-- Exercise goal --
Some of the lines below need repeating. Reproduce exactly those between the lines holding "ATOM 15 C CA" and "ATOM 35 N N", inclusive.

########

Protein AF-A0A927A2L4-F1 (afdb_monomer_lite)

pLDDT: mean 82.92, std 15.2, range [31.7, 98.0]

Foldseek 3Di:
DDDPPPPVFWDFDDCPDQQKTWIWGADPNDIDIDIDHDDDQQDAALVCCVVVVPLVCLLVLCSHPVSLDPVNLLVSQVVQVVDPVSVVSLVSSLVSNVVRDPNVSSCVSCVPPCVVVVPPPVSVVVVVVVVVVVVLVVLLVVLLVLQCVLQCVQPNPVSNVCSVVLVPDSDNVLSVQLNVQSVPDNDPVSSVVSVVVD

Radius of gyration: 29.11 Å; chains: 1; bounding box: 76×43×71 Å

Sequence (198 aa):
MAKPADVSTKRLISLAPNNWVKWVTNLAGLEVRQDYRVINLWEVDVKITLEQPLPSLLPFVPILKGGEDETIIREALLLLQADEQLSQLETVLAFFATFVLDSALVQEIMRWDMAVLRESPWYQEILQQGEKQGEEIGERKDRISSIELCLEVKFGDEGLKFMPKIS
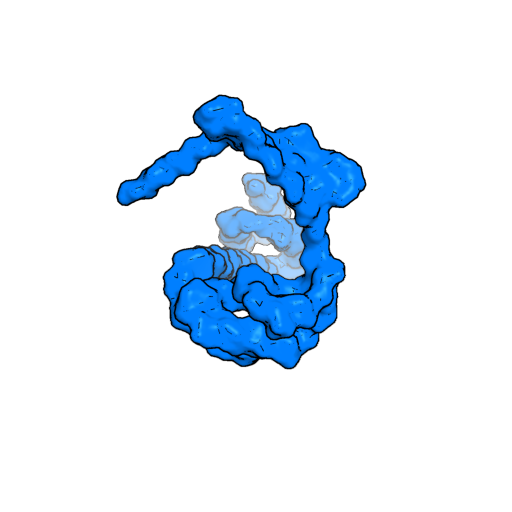EISDLETLKTIQRSILTVQSLEELRLVMGNL

Organism: NCBI:txid2692883

Structure (mmCIF, N/CA/C/O backbone):
data_AF-A0A927A2L4-F1
#
_entry.id   AF-A0A927A2L4-F1
#
loop_
_atom_site.group_PDB
_atom_site.id
_atom_site.type_symbol
_atom_site.label_atom_id
_atom_site.label_alt_id
_atom_site.label_comp_id
_atom_site.label_asym_id
_atom_site.label_entity_id
_atom_site.label_seq_id
_atom_site.pdbx_PDB_ins_code
_atom_site.Cartn_x
_atom_site.Cartn_y
_atom_site.Cartn_z
_atom_site.occupancy
_atom_site.B_iso_or_equiv
_atom_site.auth_seq_id
_atom_site.auth_comp_id
_atom_site.auth_asym_id
_atom_site.auth_atom_id
_atom_site.pdbx_PDB_model_num
ATOM 1 N N . MET A 1 1 ? 33.395 -13.743 -2.061 1.00 34.62 1 MET A N 1
ATOM 2 C CA . MET A 1 1 ? 34.150 -12.554 -1.601 1.00 34.62 1 MET A CA 1
ATOM 3 C C . MET A 1 1 ? 33.805 -11.386 -2.511 1.00 34.62 1 MET A C 1
ATOM 5 O O . MET A 1 1 ? 34.262 -11.362 -3.647 1.00 34.62 1 MET A O 1
ATOM 9 N N . ALA A 1 2 ? 32.946 -10.473 -2.055 1.00 31.70 2 ALA A N 1
ATOM 10 C CA . ALA A 1 2 ? 32.628 -9.253 -2.792 1.00 31.70 2 ALA A CA 1
ATOM 11 C C . ALA A 1 2 ? 33.832 -8.302 -2.712 1.00 31.70 2 ALA A C 1
ATOM 13 O O . ALA A 1 2 ? 34.300 -7.990 -1.617 1.00 31.70 2 ALA A O 1
ATOM 14 N N . LYS A 1 3 ? 34.375 -7.888 -3.862 1.00 34.44 3
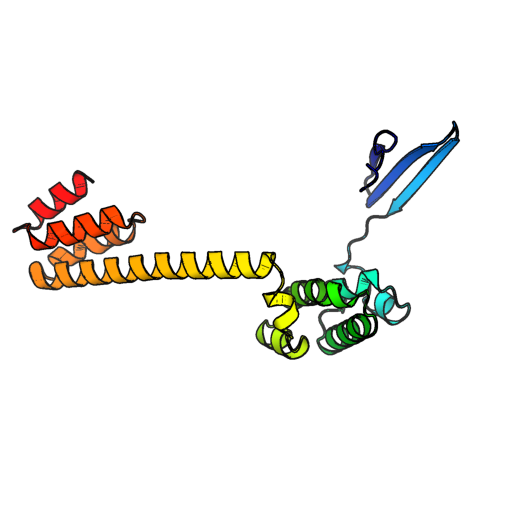 LYS A N 1
ATOM 15 C CA . LYS A 1 3 ? 35.402 -6.840 -3.906 1.00 34.44 3 LYS A CA 1
ATOM 16 C C . LYS A 1 3 ? 34.747 -5.522 -3.473 1.00 34.44 3 LYS A C 1
ATOM 18 O O . LYS A 1 3 ? 33.734 -5.161 -4.071 1.00 34.44 3 LYS A O 1
ATOM 23 N N . PRO A 1 4 ? 35.290 -4.798 -2.480 1.00 36.69 4 PRO A N 1
ATOM 24 C CA . PRO A 1 4 ? 34.798 -3.467 -2.164 1.00 36.69 4 PRO A CA 1
ATOM 25 C C . PRO A 1 4 ? 35.085 -2.567 -3.371 1.00 36.69 4 PRO A C 1
ATOM 27 O O . PRO A 1 4 ? 36.228 -2.461 -3.816 1.00 36.69 4 PRO A O 1
ATOM 30 N N . ALA A 1 5 ? 34.042 -1.976 -3.952 1.00 37.91 5 ALA A N 1
ATOM 31 C CA . ALA A 1 5 ? 34.212 -0.982 -4.999 1.00 37.91 5 ALA A CA 1
ATOM 32 C C . ALA A 1 5 ? 34.831 0.270 -4.365 1.00 37.91 5 ALA A C 1
ATOM 34 O O . ALA A 1 5 ? 34.205 0.924 -3.533 1.00 37.91 5 ALA A O 1
ATOM 35 N N . ASP A 1 6 ? 36.074 0.576 -4.733 1.00 42.34 6 ASP A N 1
ATOM 36 C CA . ASP A 1 6 ? 36.739 1.813 -4.342 1.00 42.34 6 ASP A CA 1
ATOM 37 C C . ASP A 1 6 ? 36.006 3.002 -4.988 1.00 42.34 6 ASP A C 1
ATOM 39 O O . ASP A 1 6 ? 36.088 3.245 -6.193 1.00 42.34 6 ASP A O 1
ATOM 43 N N . VAL A 1 7 ? 35.209 3.706 -4.185 1.00 49.66 7 VAL A N 1
ATOM 44 C CA . VAL A 1 7 ? 34.480 4.923 -4.573 1.00 49.66 7 VAL A CA 1
ATOM 45 C C . VAL A 1 7 ? 35.254 6.202 -4.224 1.00 49.66 7 VAL A C 1
ATOM 47 O O . VAL A 1 7 ? 34.758 7.296 -4.483 1.00 49.66 7 VAL A O 1
ATOM 50 N N . SER A 1 8 ? 36.483 6.101 -3.694 1.00 48.34 8 SER A N 1
ATOM 51 C CA . SER A 1 8 ? 37.256 7.253 -3.194 1.00 48.34 8 SER A CA 1
ATOM 52 C C . SER A 1 8 ? 37.684 8.260 -4.276 1.00 48.34 8 SER A C 1
ATOM 54 O O . SER A 1 8 ? 37.975 9.417 -3.969 1.00 48.34 8 SER A O 1
ATOM 56 N N . THR A 1 9 ? 37.681 7.865 -5.552 1.00 54.72 9 THR A N 1
ATOM 57 C CA . THR A 1 9 ? 38.120 8.700 -6.689 1.00 54.72 9 THR A CA 1
ATOM 58 C C . THR A 1 9 ? 36.989 9.406 -7.432 1.00 54.72 9 THR A C 1
ATOM 60 O O . THR A 1 9 ? 37.246 10.128 -8.397 1.00 54.72 9 THR A O 1
ATOM 63 N N . LYS A 1 10 ? 35.737 9.209 -7.012 1.00 50.91 10 LYS A N 1
ATOM 64 C CA . LYS A 1 10 ? 34.562 9.701 -7.729 1.00 50.91 10 LYS A CA 1
ATOM 65 C C . LYS A 1 10 ? 33.912 10.858 -6.971 1.00 50.91 10 LYS A C 1
ATOM 67 O O . LYS A 1 10 ? 33.545 10.709 -5.810 1.00 50.91 10 LYS A O 1
ATOM 72 N N . ARG A 1 11 ? 33.751 12.017 -7.618 1.00 54.59 11 ARG A N 1
ATOM 73 C CA . ARG A 1 11 ? 33.041 13.174 -7.042 1.00 54.59 11 ARG A CA 1
ATOM 74 C C . ARG A 1 11 ? 31.981 13.687 -8.011 1.00 54.59 11 ARG A C 1
ATOM 76 O O . ARG A 1 11 ? 32.274 13.911 -9.184 1.00 54.59 11 ARG A O 1
ATOM 83 N N . LEU A 1 12 ? 30.771 13.907 -7.498 1.00 55.44 12 LEU A N 1
ATOM 84 C CA . LEU A 1 12 ? 29.720 14.663 -8.177 1.00 55.44 12 LEU A CA 1
ATOM 85 C C . LEU A 1 12 ? 30.059 16.155 -8.072 1.00 55.44 12 LEU A C 1
ATOM 87 O O . LEU A 1 12 ? 30.187 16.670 -6.964 1.00 55.44 12 LEU A O 1
ATOM 91 N N . ILE A 1 13 ? 30.242 16.838 -9.204 1.00 53.25 13 ILE A N 1
ATOM 92 C CA . ILE A 1 13 ? 30.799 18.205 -9.203 1.00 53.25 13 ILE A CA 1
ATOM 93 C C . ILE A 1 13 ? 29.718 19.288 -9.318 1.00 53.25 13 ILE A C 1
ATOM 95 O O . ILE A 1 13 ? 29.904 20.382 -8.799 1.00 53.25 13 ILE A O 1
ATOM 99 N N . SER A 1 14 ? 28.586 19.027 -9.977 1.00 49.19 14 SER A N 1
ATOM 100 C CA . SER A 1 14 ? 27.452 19.967 -10.020 1.00 49.19 14 SER A CA 1
ATOM 101 C C . SER A 1 14 ? 26.210 19.349 -10.662 1.00 49.19 14 SER A C 1
ATOM 103 O O . SER A 1 14 ? 26.321 18.480 -11.528 1.00 49.19 14 SER A O 1
ATOM 105 N N . LEU A 1 15 ? 25.041 19.855 -10.261 1.00 53.47 15 LEU A N 1
ATOM 106 C CA . LEU A 1 15 ? 23.791 19.805 -11.018 1.00 53.47 15 LEU A CA 1
ATOM 107 C C . LEU A 1 15 ? 23.620 21.199 -11.643 1.00 53.47 15 LEU A C 1
ATOM 109 O O . LEU A 1 15 ? 23.211 22.141 -10.971 1.00 53.47 15 LEU A O 1
ATOM 113 N N . ALA A 1 16 ? 24.063 21.373 -12.889 1.00 50.88 16 ALA A N 1
ATOM 114 C CA . ALA A 1 16 ? 23.945 22.644 -13.613 1.00 50.88 16 ALA A CA 1
ATOM 115 C C . ALA A 1 16 ? 22.538 22.751 -14.248 1.00 50.88 16 ALA A C 1
ATOM 117 O O . ALA A 1 16 ? 21.953 21.711 -14.551 1.00 50.88 16 ALA A O 1
ATOM 118 N N . PRO A 1 17 ? 21.993 23.962 -14.487 1.00 56.25 17 PRO A N 1
ATOM 119 C CA . PRO A 1 17 ? 20.549 24.265 -14.435 1.00 56.25 17 PRO A CA 1
ATOM 120 C C . PRO A 1 17 ? 19.637 23.586 -15.479 1.00 56.25 17 PRO A C 1
ATOM 122 O O . PRO A 1 17 ? 18.441 23.838 -15.478 1.00 56.25 17 PRO A O 1
ATOM 125 N N . ASN A 1 18 ? 20.167 22.704 -16.331 1.00 57.69 18 ASN A N 1
ATOM 126 C CA . ASN A 1 18 ? 19.454 22.020 -17.414 1.00 57.69 18 ASN A CA 1
ATOM 127 C C . ASN A 1 18 ? 19.604 20.484 -17.350 1.00 57.69 18 ASN A C 1
ATOM 129 O O . ASN A 1 18 ? 19.739 19.842 -18.391 1.00 57.69 18 ASN A O 1
ATOM 133 N N . ASN A 1 19 ? 19.620 19.893 -16.151 1.00 65.75 19 ASN A N 1
ATOM 134 C CA . ASN A 1 19 ? 19.672 18.439 -15.927 1.00 65.75 19 ASN A CA 1
ATOM 135 C C . ASN A 1 19 ? 20.982 17.739 -16.350 1.00 65.75 19 ASN A C 1
ATOM 137 O O . ASN A 1 19 ? 20.987 16.535 -16.579 1.00 65.75 19 ASN A O 1
ATOM 141 N N . TRP A 1 20 ? 22.115 18.442 -16.443 1.00 77.12 20 TRP A N 1
ATOM 142 C CA . TRP A 1 20 ? 23.404 17.800 -16.746 1.00 77.12 20 TRP A CA 1
ATOM 143 C C . TRP A 1 20 ? 24.210 17.529 -15.475 1.00 77.12 20 TRP A C 1
ATOM 145 O O . TRP A 1 20 ? 24.435 18.429 -14.663 1.00 77.12 20 TRP A O 1
ATOM 155 N N . VAL A 1 21 ? 24.677 16.289 -15.344 1.00 78.38 21 VAL A N 1
ATOM 156 C CA . VAL A 1 21 ? 25.534 15.800 -14.265 1.00 78.38 21 VAL A CA 1
ATOM 157 C C . VAL A 1 21 ? 26.936 15.583 -14.809 1.00 78.38 21 VAL A C 1
ATOM 159 O O . VAL A 1 21 ? 27.131 14.842 -15.767 1.00 78.38 21 VAL A O 1
ATOM 162 N N . LYS A 1 22 ? 27.931 16.203 -14.178 1.00 78.00 22 LYS A N 1
ATOM 163 C CA . LYS A 1 22 ? 29.338 16.006 -14.541 1.00 78.00 22 LYS A CA 1
ATOM 164 C C . LYS A 1 22 ? 30.013 15.084 -13.544 1.00 78.00 22 LYS A C 1
ATOM 166 O O . LYS A 1 22 ? 30.028 15.369 -12.343 1.00 78.00 22 LYS A O 1
ATOM 171 N N . TRP A 1 23 ? 30.597 14.014 -14.065 1.00 80.44 23 TRP A N 1
ATOM 172 C CA . TRP A 1 23 ? 31.375 13.048 -13.311 1.00 80.44 23 TRP A CA 1
ATOM 173 C C . TRP A 1 23 ? 32.829 13.100 -13.756 1.00 80.44 23 TRP A C 1
ATOM 175 O O . TRP A 1 23 ? 33.127 13.020 -14.948 1.00 80.44 23 TRP A O 1
ATOM 185 N N . VAL A 1 24 ? 33.741 13.231 -12.798 1.00 81.69 24 VAL A N 1
ATOM 186 C CA . VAL A 1 24 ? 35.181 13.245 -13.067 1.00 81.69 24 VAL A CA 1
ATOM 187 C C . VAL A 1 24 ? 35.842 12.163 -12.228 1.00 81.69 24 VAL A C 1
ATOM 189 O O . VAL A 1 24 ? 35.521 11.990 -11.052 1.00 81.69 24 VAL A O 1
ATOM 192 N N . THR A 1 25 ? 36.726 11.386 -12.847 1.00 84.31 25 THR A N 1
ATOM 193 C CA . THR A 1 25 ? 37.496 10.324 -12.190 1.00 84.31 25 THR A CA 1
ATOM 194 C C . THR A 1 25 ? 38.960 10.453 -12.591 1.00 84.31 25 THR A C 1
ATOM 196 O O . THR A 1 25 ? 39.266 10.619 -13.769 1.00 84.31 25 THR A O 1
ATOM 199 N N . ASN A 1 26 ? 39.867 10.375 -11.615 1.00 83.06 26 ASN A N 1
ATOM 200 C CA . ASN A 1 26 ? 41.305 10.342 -11.873 1.00 83.06 26 ASN A CA 1
ATOM 201 C C . ASN A 1 26 ? 41.789 8.888 -11.871 1.00 83.06 26 ASN A C 1
ATOM 203 O O . ASN A 1 26 ? 41.608 8.183 -10.880 1.00 83.06 26 ASN A O 1
ATOM 207 N N . LEU A 1 27 ? 42.381 8.437 -12.973 1.00 79.75 27 LEU A N 1
ATOM 208 C CA . LEU A 1 27 ? 42.927 7.089 -13.112 1.00 79.75 27 LEU A CA 1
ATOM 209 C C . LEU A 1 27 ? 44.352 7.190 -13.652 1.00 79.75 27 LEU A C 1
ATOM 211 O O . LEU A 1 27 ? 44.563 7.654 -14.768 1.00 79.75 27 LEU A O 1
ATOM 215 N N . ALA A 1 28 ? 45.334 6.761 -12.853 1.00 83.62 28 ALA A N 1
ATOM 216 C CA . ALA A 1 28 ? 46.756 6.774 -13.215 1.00 83.62 28 ALA A CA 1
ATOM 217 C C . ALA A 1 28 ? 47.277 8.144 -13.713 1.00 83.62 28 ALA A C 1
ATOM 219 O O . ALA A 1 28 ? 48.119 8.208 -14.605 1.00 83.62 28 ALA A O 1
ATOM 220 N N . GLY A 1 29 ? 46.772 9.248 -13.146 1.00 85.00 29 GLY A N 1
ATOM 221 C CA . GLY A 1 29 ? 47.160 10.610 -13.529 1.00 85.00 29 GLY A CA 1
ATOM 222 C C . GLY A 1 29 ? 46.397 11.179 -14.730 1.00 85.00 29 GLY A C 1
ATOM 223 O O . GLY A 1 29 ? 46.595 12.344 -15.065 1.00 85.00 29 GLY A O 1
ATOM 224 N N . LEU A 1 30 ? 45.503 10.401 -15.348 1.00 81.81 30 LEU A N 1
ATOM 225 C CA . LEU A 1 30 ? 44.586 10.868 -16.385 1.00 81.81 30 LEU A CA 1
ATOM 226 C C . LEU A 1 30 ? 43.258 11.295 -15.758 1.00 81.81 30 LEU A C 1
ATOM 228 O O . LEU A 1 30 ? 42.663 10.557 -14.970 1.00 81.81 30 LEU A O 1
ATOM 232 N N . GLU A 1 31 ? 42.776 12.477 -16.136 1.00 84.75 31 GLU A N 1
ATOM 233 C CA . GLU A 1 31 ? 41.436 12.937 -15.786 1.00 84.75 31 GLU A CA 1
ATOM 234 C C . GLU A 1 31 ? 40.438 12.467 -16.850 1.00 84.75 31 GLU A C 1
ATOM 236 O O . GLU A 1 31 ? 40.489 12.891 -18.004 1.00 84.75 31 GLU A O 1
ATOM 241 N N . VAL A 1 32 ? 39.523 11.581 -16.459 1.00 85.38 32 VAL A N 1
ATOM 242 C CA . VAL A 1 32 ? 38.401 11.155 -17.297 1.00 85.38 32 VAL A CA 1
ATOM 243 C C . VAL A 1 32 ? 37.172 11.938 -16.879 1.00 85.38 32 VAL A C 1
ATOM 245 O O . VAL A 1 32 ? 36.753 11.881 -15.720 1.00 85.38 32 VAL A O 1
ATOM 248 N N . ARG A 1 33 ? 36.570 12.637 -17.839 1.00 84.12 33 ARG A N 1
ATOM 249 C CA . ARG A 1 33 ? 35.326 13.376 -17.647 1.00 84.12 33 ARG A CA 1
ATOM 250 C C . ARG A 1 33 ? 34.188 12.724 -18.421 1.00 84.12 33 ARG A C 1
ATOM 252 O O . ARG A 1 33 ? 34.313 12.457 -19.612 1.00 84.12 33 ARG A O 1
ATOM 259 N N . GLN A 1 34 ? 33.074 12.511 -17.733 1.00 84.94 34 GLN A N 1
ATOM 260 C CA . GLN A 1 34 ? 31.830 12.001 -18.291 1.00 84.94 34 GLN A CA 1
ATOM 261 C C . GLN A 1 34 ? 30.707 12.978 -17.955 1.00 84.94 34 GLN A C 1
ATOM 263 O O . GLN A 1 34 ? 30.450 13.270 -16.786 1.00 84.94 34 GLN A O 1
ATOM 268 N N . ASP A 1 35 ? 30.043 13.477 -18.990 1.00 83.00 35 ASP A N 1
ATOM 269 C CA . ASP A 1 35 ? 28.901 14.370 -18.852 1.00 83.00 35 ASP A CA 1
ATOM 270 C C . ASP A 1 35 ? 27.629 13.551 -19.130 1.00 83.00 35 ASP A C 1
ATOM 272 O O . ASP A 1 35 ? 27.450 13.003 -20.216 1.00 83.00 35 ASP A O 1
ATOM 276 N N . TYR A 1 36 ? 26.761 13.446 -18.129 1.00 82.31 36 TYR A N 1
ATOM 277 C CA . TYR A 1 36 ? 25.492 12.729 -18.182 1.00 82.31 36 TYR A CA 1
ATOM 278 C C . TYR A 1 36 ? 24.344 13.723 -18.308 1.00 82.31 36 TYR A C 1
ATOM 280 O O . TYR A 1 36 ? 24.347 14.773 -17.664 1.00 82.31 36 TYR A O 1
ATOM 288 N N . ARG A 1 37 ? 23.326 13.369 -19.090 1.00 82.50 37 ARG A N 1
ATOM 289 C CA . ARG A 1 37 ? 22.065 14.106 -19.151 1.00 82.50 37 ARG A CA 1
ATOM 290 C C . ARG A 1 37 ? 21.004 13.335 -18.374 1.00 82.50 37 ARG A C 1
ATOM 292 O O . ARG A 1 37 ? 20.678 12.209 -18.732 1.00 82.50 37 ARG A O 1
ATOM 299 N N . VAL A 1 38 ? 20.470 13.954 -17.330 1.00 83.75 38 VAL A N 1
ATOM 300 C CA . VAL A 1 38 ? 19.306 13.469 -16.591 1.00 83.75 38 VAL A CA 1
ATOM 301 C C . VAL A 1 38 ? 18.066 13.771 -17.426 1.00 83.75 38 VAL A C 1
ATOM 303 O O . VAL A 1 38 ? 17.874 14.888 -17.913 1.00 83.75 38 VAL A O 1
ATOM 306 N N . ILE A 1 39 ? 17.250 12.748 -17.632 1.00 84.44 39 ILE A N 1
ATOM 307 C CA . ILE A 1 39 ? 16.016 12.832 -18.406 1.00 84.44 39 ILE A CA 1
ATOM 308 C C . ILE A 1 39 ? 14.857 12.347 -17.547 1.00 84.44 39 ILE A C 1
ATOM 310 O O . ILE A 1 39 ? 15.019 11.450 -16.720 1.00 84.44 39 ILE A O 1
ATOM 314 N N . ASN A 1 40 ? 13.694 12.944 -17.764 1.00 85.94 40 ASN A N 1
ATOM 315 C CA . ASN A 1 40 ? 12.448 12.481 -17.185 1.00 85.94 40 ASN A CA 1
ATOM 316 C C . ASN A 1 40 ? 11.915 11.332 -18.039 1.00 85.94 40 ASN A C 1
ATOM 318 O O . ASN A 1 40 ? 11.662 11.523 -19.227 1.00 85.94 40 ASN A O 1
ATOM 322 N N . LEU A 1 41 ? 11.737 10.147 -17.456 1.00 88.31 41 LEU A N 1
ATOM 323 C CA . LEU A 1 41 ? 11.285 8.973 -18.213 1.00 88.31 41 LEU A CA 1
ATOM 324 C C . LEU A 1 41 ? 9.879 9.157 -18.807 1.00 88.31 41 LEU A C 1
ATOM 326 O O . LEU A 1 41 ? 9.650 8.738 -19.934 1.00 88.31 41 LEU A O 1
ATOM 330 N N . TRP A 1 42 ? 8.987 9.895 -18.142 1.00 89.69 42 TRP A N 1
ATOM 331 C CA . TRP A 1 42 ? 7.648 10.217 -18.665 1.00 89.69 42 TRP A CA 1
ATOM 332 C C . TRP A 1 42 ? 7.639 11.171 -19.866 1.00 89.69 42 TRP A C 1
ATOM 334 O O . TRP A 1 42 ? 6.593 11.408 -20.462 1.00 89.69 42 TRP A O 1
ATOM 344 N N . GLU A 1 43 ? 8.785 11.747 -20.235 1.00 90.19 43 GLU A N 1
ATOM 345 C CA . GLU A 1 43 ? 8.941 12.526 -21.469 1.00 90.19 43 GLU A CA 1
ATOM 346 C C . GLU A 1 43 ? 9.512 11.683 -22.619 1.00 90.19 43 GLU A C 1
ATOM 348 O O . GLU A 1 43 ? 9.483 12.117 -23.773 1.00 90.19 43 GLU A O 1
ATOM 353 N N . VAL A 1 44 ? 10.031 10.489 -22.317 1.00 90.19 44 VAL A N 1
ATOM 354 C CA . VAL A 1 44 ? 10.632 9.569 -23.286 1.00 90.19 44 VAL A CA 1
ATOM 355 C C . VAL A 1 44 ? 9.528 8.757 -23.950 1.00 90.19 44 VAL A C 1
ATOM 357 O O . VAL A 1 44 ? 8.716 8.140 -23.268 1.00 90.19 44 VAL A O 1
ATOM 360 N N . ASP A 1 45 ? 9.499 8.763 -25.282 1.00 92.38 45 ASP A N 1
ATOM 361 C CA . ASP A 1 45 ? 8.527 8.000 -26.068 1.00 92.38 45 ASP A CA 1
ATOM 362 C C . ASP A 1 45 ? 8.759 6.494 -25.894 1.00 92.38 45 ASP A C 1
ATOM 364 O O . ASP A 1 45 ? 9.879 6.005 -26.081 1.00 92.38 45 ASP A O 1
ATOM 368 N N . VAL A 1 46 ? 7.696 5.764 -25.553 1.00 93.06 46 VAL A N 1
ATOM 369 C CA . VAL A 1 46 ? 7.739 4.313 -25.341 1.00 93.06 46 VAL A CA 1
ATOM 370 C C . VAL A 1 46 ? 8.267 3.544 -26.556 1.00 93.06 46 VAL A C 1
ATOM 372 O O . VAL A 1 46 ? 8.921 2.512 -26.395 1.00 93.06 46 VAL A O 1
ATOM 375 N N . LYS A 1 47 ? 8.083 4.079 -27.770 1.00 90.25 47 LYS A N 1
ATOM 376 C CA . LYS A 1 47 ? 8.562 3.461 -29.014 1.00 90.25 47 LYS A CA 1
ATOM 377 C C . LYS A 1 47 ? 10.066 3.260 -29.033 1.00 90.25 47 LYS A C 1
ATOM 379 O O . LYS A 1 47 ? 10.525 2.286 -29.612 1.00 90.25 47 LYS A O 1
ATOM 384 N N . ILE A 1 48 ? 10.836 4.127 -28.371 1.00 85.62 48 ILE A N 1
ATOM 385 C CA . ILE A 1 48 ? 12.297 3.986 -28.308 1.00 85.62 48 ILE A CA 1
ATOM 386 C C . ILE A 1 48 ? 12.670 2.644 -27.673 1.00 85.62 48 ILE A C 1
ATOM 388 O O . ILE A 1 48 ? 13.585 1.986 -28.151 1.00 85.62 48 ILE A O 1
ATOM 392 N N . THR A 1 49 ? 11.939 2.228 -26.639 1.00 82.62 49 THR A N 1
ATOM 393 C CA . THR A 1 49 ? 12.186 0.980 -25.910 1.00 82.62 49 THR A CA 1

########

-- Answer to this problem --
ATOM 15 C CA . LYS A 1 3 ? 35.402 -6.840 -3.906 1.00 34.44 3 LYS A CA 1
ATOM 16 C C . LYS A 1 3 ? 34.747 -5.522 -3.473 1.00 34.44 3 LYS A C 1
ATOM 18 O O . LYS A 1 3 ? 33.734 -5.161 -4.071 1.00 34.44 3 LYS A O 1
ATOM 23 N N . PRO A 1 4 ? 35.290 -4.798 -2.480 1.00 36.69 4 PRO A N 1
ATOM 24 C CA . PRO A 1 4 ? 34.798 -3.467 -2.164 1.00 36.69 4 PRO A CA 1
ATOM 25 C C . PRO A 1 4 ? 35.085 -2.567 -3.371 1.00 36.69 4 PRO A C 1
ATOM 27 O O . PRO A 1 4 ? 36.228 -2.461 -3.816 1.00 36.69 4 PRO A O 1
ATOM 30 N N . ALA A 1 5 ? 34.042 -1.976 -3.952 1.00 37.91 5 ALA A N 1
ATOM 31 C CA . ALA A 1 5 ? 34.212 -0.982 -4.999 1.00 37.91 5 ALA A CA 1
ATOM 32 C C . ALA A 1 5 ? 34.831 0.270 -4.365 1.00 37.91 5 ALA A C 1
ATOM 34 O O . ALA A 1 5 ? 34.205 0.924 -3.533 1.00 37.91 5 ALA A O 1
ATOM 35 N N . ASP A 1 6 ? 36.074 0.576 -4.733 1.00 42.34 6 ASP A N 1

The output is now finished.